** EXERCISE MATERIALS follows **
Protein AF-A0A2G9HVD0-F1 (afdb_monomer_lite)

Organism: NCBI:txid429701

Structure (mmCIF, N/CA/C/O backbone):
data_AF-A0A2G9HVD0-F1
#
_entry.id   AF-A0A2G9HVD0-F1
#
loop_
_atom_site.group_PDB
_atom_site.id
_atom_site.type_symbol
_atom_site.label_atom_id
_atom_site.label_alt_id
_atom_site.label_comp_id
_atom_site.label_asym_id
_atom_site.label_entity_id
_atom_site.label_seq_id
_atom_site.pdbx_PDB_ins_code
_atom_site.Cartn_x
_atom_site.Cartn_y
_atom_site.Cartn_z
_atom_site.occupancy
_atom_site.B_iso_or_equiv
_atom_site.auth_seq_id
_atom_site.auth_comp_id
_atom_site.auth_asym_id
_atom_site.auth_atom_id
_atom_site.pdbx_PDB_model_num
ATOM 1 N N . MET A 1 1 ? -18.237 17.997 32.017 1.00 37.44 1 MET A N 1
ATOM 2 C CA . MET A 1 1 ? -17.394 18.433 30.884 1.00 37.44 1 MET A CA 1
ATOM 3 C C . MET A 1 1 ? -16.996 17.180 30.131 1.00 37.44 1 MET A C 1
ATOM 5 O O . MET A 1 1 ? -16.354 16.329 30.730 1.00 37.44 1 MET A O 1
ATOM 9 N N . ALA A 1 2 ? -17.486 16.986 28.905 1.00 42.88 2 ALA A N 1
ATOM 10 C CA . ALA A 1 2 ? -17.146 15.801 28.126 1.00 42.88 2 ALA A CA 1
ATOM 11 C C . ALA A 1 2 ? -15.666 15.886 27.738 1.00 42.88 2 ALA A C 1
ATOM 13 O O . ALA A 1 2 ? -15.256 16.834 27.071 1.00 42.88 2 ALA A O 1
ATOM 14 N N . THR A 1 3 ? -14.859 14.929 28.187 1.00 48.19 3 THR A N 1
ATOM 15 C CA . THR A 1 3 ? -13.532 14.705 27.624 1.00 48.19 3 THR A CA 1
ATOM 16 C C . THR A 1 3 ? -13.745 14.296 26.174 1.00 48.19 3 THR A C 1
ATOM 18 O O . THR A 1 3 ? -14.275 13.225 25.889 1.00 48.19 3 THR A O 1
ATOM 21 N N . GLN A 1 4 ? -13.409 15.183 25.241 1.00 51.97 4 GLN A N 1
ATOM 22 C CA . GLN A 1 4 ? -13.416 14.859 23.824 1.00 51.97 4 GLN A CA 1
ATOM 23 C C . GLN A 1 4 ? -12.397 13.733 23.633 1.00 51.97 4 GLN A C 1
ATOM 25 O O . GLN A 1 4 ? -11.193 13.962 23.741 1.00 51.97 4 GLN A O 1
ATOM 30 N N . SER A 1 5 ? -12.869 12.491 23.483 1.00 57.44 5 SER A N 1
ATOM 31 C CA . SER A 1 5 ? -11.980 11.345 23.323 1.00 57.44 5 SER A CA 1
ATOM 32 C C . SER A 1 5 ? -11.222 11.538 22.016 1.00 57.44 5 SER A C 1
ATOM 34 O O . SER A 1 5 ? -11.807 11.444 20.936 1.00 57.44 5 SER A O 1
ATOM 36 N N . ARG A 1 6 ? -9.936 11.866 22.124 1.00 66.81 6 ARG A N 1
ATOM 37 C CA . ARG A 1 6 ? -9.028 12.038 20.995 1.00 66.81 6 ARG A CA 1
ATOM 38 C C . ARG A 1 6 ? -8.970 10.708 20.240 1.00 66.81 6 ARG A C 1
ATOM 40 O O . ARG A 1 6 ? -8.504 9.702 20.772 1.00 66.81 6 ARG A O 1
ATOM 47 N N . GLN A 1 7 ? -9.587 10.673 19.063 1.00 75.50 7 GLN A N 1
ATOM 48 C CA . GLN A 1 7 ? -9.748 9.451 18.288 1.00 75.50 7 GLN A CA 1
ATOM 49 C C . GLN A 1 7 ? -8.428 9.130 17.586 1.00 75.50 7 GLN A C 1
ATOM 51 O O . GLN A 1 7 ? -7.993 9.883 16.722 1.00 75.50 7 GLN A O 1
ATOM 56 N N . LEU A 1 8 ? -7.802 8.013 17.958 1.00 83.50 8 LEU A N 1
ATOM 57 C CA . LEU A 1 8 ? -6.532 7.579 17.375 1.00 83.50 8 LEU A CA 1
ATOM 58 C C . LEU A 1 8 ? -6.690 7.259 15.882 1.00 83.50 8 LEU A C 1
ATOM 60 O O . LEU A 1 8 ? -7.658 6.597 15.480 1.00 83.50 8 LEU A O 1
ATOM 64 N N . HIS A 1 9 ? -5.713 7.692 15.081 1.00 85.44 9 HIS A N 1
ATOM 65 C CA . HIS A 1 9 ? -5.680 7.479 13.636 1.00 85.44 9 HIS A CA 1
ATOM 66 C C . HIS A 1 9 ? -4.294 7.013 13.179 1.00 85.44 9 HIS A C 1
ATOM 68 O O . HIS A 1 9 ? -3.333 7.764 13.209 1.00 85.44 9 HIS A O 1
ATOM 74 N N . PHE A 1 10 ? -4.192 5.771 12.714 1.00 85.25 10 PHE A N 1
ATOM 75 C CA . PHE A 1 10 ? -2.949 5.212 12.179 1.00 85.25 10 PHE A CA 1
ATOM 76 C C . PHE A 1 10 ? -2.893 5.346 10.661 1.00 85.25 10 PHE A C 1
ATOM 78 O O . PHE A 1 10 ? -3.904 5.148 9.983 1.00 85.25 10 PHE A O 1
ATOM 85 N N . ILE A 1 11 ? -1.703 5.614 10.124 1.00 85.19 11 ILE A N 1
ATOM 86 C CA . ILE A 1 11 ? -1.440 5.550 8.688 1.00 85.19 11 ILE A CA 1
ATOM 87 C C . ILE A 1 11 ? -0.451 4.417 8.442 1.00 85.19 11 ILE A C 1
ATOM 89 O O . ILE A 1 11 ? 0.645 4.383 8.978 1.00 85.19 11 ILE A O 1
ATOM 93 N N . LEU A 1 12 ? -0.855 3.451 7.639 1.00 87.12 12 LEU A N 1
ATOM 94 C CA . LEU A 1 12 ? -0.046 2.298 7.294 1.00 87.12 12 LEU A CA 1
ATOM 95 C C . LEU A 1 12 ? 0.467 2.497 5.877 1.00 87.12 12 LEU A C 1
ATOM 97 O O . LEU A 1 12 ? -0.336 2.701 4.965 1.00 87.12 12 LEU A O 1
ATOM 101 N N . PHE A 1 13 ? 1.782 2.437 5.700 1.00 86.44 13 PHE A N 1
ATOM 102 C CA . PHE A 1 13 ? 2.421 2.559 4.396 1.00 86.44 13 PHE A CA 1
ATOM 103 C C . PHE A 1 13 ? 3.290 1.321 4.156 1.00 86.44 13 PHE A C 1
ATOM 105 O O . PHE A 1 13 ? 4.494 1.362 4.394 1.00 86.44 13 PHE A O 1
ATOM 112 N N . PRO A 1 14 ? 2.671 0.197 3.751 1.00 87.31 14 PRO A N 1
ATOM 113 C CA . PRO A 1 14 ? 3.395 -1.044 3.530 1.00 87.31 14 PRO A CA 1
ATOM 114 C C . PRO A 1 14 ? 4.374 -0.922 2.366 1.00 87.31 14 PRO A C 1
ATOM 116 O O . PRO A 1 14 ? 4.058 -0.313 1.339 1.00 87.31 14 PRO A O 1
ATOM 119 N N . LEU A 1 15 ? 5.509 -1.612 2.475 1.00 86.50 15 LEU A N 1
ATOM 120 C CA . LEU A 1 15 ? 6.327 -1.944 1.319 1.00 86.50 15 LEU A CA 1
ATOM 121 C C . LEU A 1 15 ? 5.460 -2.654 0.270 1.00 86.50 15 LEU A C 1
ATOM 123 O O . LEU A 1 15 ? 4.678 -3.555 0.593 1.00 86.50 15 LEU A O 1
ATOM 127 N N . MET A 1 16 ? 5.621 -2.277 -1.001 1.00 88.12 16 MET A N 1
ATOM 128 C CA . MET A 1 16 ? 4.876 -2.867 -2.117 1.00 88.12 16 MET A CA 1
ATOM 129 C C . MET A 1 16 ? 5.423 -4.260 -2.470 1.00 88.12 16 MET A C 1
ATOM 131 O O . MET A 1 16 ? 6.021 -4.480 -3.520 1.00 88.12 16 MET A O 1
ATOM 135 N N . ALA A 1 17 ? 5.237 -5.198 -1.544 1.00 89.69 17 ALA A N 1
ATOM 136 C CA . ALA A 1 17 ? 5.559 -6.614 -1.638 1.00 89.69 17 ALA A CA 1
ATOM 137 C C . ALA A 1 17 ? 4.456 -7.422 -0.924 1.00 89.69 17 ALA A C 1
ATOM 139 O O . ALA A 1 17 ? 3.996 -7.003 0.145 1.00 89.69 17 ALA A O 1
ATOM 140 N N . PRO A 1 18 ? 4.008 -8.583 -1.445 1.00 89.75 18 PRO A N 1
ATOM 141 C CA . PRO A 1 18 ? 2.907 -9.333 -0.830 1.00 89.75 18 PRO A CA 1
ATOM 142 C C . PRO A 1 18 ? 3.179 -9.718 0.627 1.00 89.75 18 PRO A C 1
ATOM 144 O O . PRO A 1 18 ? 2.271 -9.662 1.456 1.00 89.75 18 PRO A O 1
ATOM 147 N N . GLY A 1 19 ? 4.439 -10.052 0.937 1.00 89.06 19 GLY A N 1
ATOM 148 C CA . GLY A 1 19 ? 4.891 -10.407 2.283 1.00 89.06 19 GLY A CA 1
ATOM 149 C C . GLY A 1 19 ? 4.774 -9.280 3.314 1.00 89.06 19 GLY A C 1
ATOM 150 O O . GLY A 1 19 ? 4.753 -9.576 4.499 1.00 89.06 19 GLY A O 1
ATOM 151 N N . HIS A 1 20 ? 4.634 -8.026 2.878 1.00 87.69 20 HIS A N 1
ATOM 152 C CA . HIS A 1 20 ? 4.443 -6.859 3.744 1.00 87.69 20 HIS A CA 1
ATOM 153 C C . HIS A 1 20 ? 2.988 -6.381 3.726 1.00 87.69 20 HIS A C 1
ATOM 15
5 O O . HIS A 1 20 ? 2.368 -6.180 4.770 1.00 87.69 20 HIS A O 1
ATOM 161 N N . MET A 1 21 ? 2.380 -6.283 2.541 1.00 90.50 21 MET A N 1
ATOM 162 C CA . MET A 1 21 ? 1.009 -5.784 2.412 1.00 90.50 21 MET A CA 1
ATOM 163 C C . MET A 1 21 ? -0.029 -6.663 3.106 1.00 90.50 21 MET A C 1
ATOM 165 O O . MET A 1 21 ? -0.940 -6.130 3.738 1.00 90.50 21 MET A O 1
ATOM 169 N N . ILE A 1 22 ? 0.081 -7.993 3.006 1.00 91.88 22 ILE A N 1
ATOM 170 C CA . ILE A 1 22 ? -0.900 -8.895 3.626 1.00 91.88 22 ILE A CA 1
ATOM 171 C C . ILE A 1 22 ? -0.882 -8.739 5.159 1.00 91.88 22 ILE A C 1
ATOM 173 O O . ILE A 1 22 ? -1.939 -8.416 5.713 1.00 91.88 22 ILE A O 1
** End of EXERCISE MATERIALS **
** EXERCISE MATERIALS follows **
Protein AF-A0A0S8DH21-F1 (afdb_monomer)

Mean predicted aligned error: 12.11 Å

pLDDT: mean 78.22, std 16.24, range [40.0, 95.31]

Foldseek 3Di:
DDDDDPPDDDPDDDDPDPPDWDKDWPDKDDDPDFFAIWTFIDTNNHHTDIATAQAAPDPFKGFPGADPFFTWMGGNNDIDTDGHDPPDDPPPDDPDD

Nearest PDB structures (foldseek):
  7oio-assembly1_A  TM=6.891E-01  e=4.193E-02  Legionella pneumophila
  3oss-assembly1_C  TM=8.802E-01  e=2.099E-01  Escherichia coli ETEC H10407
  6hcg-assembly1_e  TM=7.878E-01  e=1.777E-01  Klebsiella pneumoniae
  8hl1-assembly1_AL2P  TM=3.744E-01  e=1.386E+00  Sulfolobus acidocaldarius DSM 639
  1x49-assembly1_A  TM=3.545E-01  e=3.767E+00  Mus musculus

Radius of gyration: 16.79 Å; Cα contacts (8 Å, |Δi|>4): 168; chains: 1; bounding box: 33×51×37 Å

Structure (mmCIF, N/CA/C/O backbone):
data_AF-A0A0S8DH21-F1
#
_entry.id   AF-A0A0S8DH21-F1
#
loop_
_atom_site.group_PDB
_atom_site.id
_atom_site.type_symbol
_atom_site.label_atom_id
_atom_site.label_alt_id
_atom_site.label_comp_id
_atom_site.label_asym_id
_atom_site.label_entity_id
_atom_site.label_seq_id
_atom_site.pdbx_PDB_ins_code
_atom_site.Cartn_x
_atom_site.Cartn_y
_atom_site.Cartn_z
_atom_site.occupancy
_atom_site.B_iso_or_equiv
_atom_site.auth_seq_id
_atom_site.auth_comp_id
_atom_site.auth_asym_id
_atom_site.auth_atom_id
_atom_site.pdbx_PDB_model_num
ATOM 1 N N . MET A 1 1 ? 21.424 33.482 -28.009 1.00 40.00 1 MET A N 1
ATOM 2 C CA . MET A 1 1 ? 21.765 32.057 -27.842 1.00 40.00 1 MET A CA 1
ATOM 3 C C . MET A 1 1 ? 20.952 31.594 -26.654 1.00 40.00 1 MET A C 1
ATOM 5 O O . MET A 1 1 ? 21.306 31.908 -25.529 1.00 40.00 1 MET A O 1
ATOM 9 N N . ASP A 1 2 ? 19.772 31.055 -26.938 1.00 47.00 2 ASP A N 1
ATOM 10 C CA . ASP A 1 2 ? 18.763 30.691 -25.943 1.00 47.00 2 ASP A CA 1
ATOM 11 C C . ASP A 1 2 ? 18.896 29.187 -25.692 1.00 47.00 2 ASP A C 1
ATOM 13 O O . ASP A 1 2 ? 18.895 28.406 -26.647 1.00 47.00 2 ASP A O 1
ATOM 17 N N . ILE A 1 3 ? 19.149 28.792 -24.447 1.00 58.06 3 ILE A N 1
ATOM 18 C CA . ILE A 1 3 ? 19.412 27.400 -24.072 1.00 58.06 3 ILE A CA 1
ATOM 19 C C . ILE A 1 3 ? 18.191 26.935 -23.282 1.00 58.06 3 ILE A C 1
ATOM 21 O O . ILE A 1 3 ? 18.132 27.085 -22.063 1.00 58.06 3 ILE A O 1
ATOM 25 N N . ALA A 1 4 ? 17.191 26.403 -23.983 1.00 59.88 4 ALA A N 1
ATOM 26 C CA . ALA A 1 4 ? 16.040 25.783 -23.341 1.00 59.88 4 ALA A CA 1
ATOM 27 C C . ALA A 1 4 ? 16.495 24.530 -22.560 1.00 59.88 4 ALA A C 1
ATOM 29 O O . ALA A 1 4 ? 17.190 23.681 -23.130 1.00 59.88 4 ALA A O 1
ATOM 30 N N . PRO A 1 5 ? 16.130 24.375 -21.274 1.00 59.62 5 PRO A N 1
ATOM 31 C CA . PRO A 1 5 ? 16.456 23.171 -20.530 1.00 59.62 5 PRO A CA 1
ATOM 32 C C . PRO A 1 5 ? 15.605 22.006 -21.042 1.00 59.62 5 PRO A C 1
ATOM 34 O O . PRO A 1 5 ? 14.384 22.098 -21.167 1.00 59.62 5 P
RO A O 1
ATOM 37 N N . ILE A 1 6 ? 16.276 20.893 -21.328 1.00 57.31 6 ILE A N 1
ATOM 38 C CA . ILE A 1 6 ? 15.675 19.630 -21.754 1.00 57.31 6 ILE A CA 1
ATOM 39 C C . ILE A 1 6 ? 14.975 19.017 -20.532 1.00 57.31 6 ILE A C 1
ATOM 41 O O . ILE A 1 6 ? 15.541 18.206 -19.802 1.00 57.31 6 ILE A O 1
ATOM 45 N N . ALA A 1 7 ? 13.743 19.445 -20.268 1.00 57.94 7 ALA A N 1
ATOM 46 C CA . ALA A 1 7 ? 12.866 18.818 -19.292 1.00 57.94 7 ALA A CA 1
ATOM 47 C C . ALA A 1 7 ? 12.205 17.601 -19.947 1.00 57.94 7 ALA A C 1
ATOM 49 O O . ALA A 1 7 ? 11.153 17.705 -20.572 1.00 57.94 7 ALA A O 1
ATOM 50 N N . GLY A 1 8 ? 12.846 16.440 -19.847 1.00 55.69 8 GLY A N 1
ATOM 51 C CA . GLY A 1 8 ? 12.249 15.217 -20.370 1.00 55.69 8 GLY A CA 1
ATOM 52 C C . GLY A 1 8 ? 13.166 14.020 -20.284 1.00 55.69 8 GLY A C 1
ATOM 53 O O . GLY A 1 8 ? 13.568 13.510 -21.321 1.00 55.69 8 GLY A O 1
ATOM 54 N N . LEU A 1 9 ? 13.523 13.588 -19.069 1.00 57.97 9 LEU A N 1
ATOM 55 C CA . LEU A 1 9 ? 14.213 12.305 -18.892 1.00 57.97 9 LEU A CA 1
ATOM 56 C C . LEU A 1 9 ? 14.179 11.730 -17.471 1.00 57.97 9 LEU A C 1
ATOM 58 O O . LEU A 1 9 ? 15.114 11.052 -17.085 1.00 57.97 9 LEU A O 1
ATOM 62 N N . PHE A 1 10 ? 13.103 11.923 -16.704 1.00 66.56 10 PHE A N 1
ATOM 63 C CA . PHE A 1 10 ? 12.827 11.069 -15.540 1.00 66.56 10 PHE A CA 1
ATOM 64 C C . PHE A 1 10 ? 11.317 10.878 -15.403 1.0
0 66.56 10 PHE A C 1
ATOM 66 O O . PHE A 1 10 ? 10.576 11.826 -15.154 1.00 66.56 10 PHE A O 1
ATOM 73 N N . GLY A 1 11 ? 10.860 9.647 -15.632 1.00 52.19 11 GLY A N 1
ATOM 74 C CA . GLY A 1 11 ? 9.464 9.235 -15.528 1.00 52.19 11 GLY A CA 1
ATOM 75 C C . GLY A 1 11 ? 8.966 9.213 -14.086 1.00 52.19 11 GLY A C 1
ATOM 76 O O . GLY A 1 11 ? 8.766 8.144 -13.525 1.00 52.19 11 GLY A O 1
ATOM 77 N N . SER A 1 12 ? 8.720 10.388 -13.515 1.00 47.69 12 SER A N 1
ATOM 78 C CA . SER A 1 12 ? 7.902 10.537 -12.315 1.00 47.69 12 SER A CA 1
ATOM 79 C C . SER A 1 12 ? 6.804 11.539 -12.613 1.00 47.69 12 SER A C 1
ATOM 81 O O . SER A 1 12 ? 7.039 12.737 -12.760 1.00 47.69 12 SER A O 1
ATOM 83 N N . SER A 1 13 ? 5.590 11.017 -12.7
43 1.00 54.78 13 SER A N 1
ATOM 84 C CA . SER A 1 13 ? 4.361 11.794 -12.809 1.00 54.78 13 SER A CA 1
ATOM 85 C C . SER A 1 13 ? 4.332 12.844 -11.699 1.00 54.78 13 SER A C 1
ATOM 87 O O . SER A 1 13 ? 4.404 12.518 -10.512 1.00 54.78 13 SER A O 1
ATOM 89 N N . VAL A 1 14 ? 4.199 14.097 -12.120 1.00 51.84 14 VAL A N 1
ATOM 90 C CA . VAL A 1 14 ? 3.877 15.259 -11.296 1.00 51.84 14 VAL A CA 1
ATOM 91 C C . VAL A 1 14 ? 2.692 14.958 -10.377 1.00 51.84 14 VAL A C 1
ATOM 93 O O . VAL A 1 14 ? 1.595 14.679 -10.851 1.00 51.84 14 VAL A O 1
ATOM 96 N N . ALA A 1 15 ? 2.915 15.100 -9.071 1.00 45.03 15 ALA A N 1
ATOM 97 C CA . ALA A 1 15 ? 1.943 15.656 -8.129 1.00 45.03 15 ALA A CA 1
** End of EXERCISE MATERIALS **
■ ABOUT THIS TASK ■
Take the lines above from the one containing "ATOM 26 C CA" to the one containing "ATOM 39 C C" and retype them exactly, both ends included, with nothing added.

■ RESPONSE AREA ■
ATOM 26 C CA . ALA A 1 4 ? 16.040 25.783 -23.341 1.00 59.88 4 ALA A CA 1
ATOM 27 C C . ALA A 1 4 ? 16.495 24.530 -22.560 1.00 59.88 4 ALA A C 1
ATOM 29 O O . ALA A 1 4 ? 17.190 23.681 -23.130 1.00 59.88 4 ALA A O 1
ATOM 30 N N . PRO A 1 5 ? 16.130 24.375 -21.274 1.00 59.62 5 PRO A N 1
ATOM 31 C CA . PRO A 1 5 ? 16.456 23.171 -20.530 1.00 59.62 5 PRO A CA 1
ATOM 32 C C . PRO A 1 5 ? 15.605 22.006 -21.042 1.00 59.62 5 PRO A C 1
ATOM 34 O O . PRO A 1 5 ? 14.384 22.098 -21.167 1.00 59.62 5 P
RO A O 1
ATOM 37 N N . ILE A 1 6 ? 16.276 20.893 -21.328 1.00 57.31 6 ILE A N 1
ATOM 38 C CA . ILE A 1 6 ? 15.675 19.630 -21.754 1.00 57.31 6 ILE A CA 1
ATOM 39 C C . ILE A 1 6 ? 14.975 19.017 -20.532 1.00 57.31 6 ILE A C 1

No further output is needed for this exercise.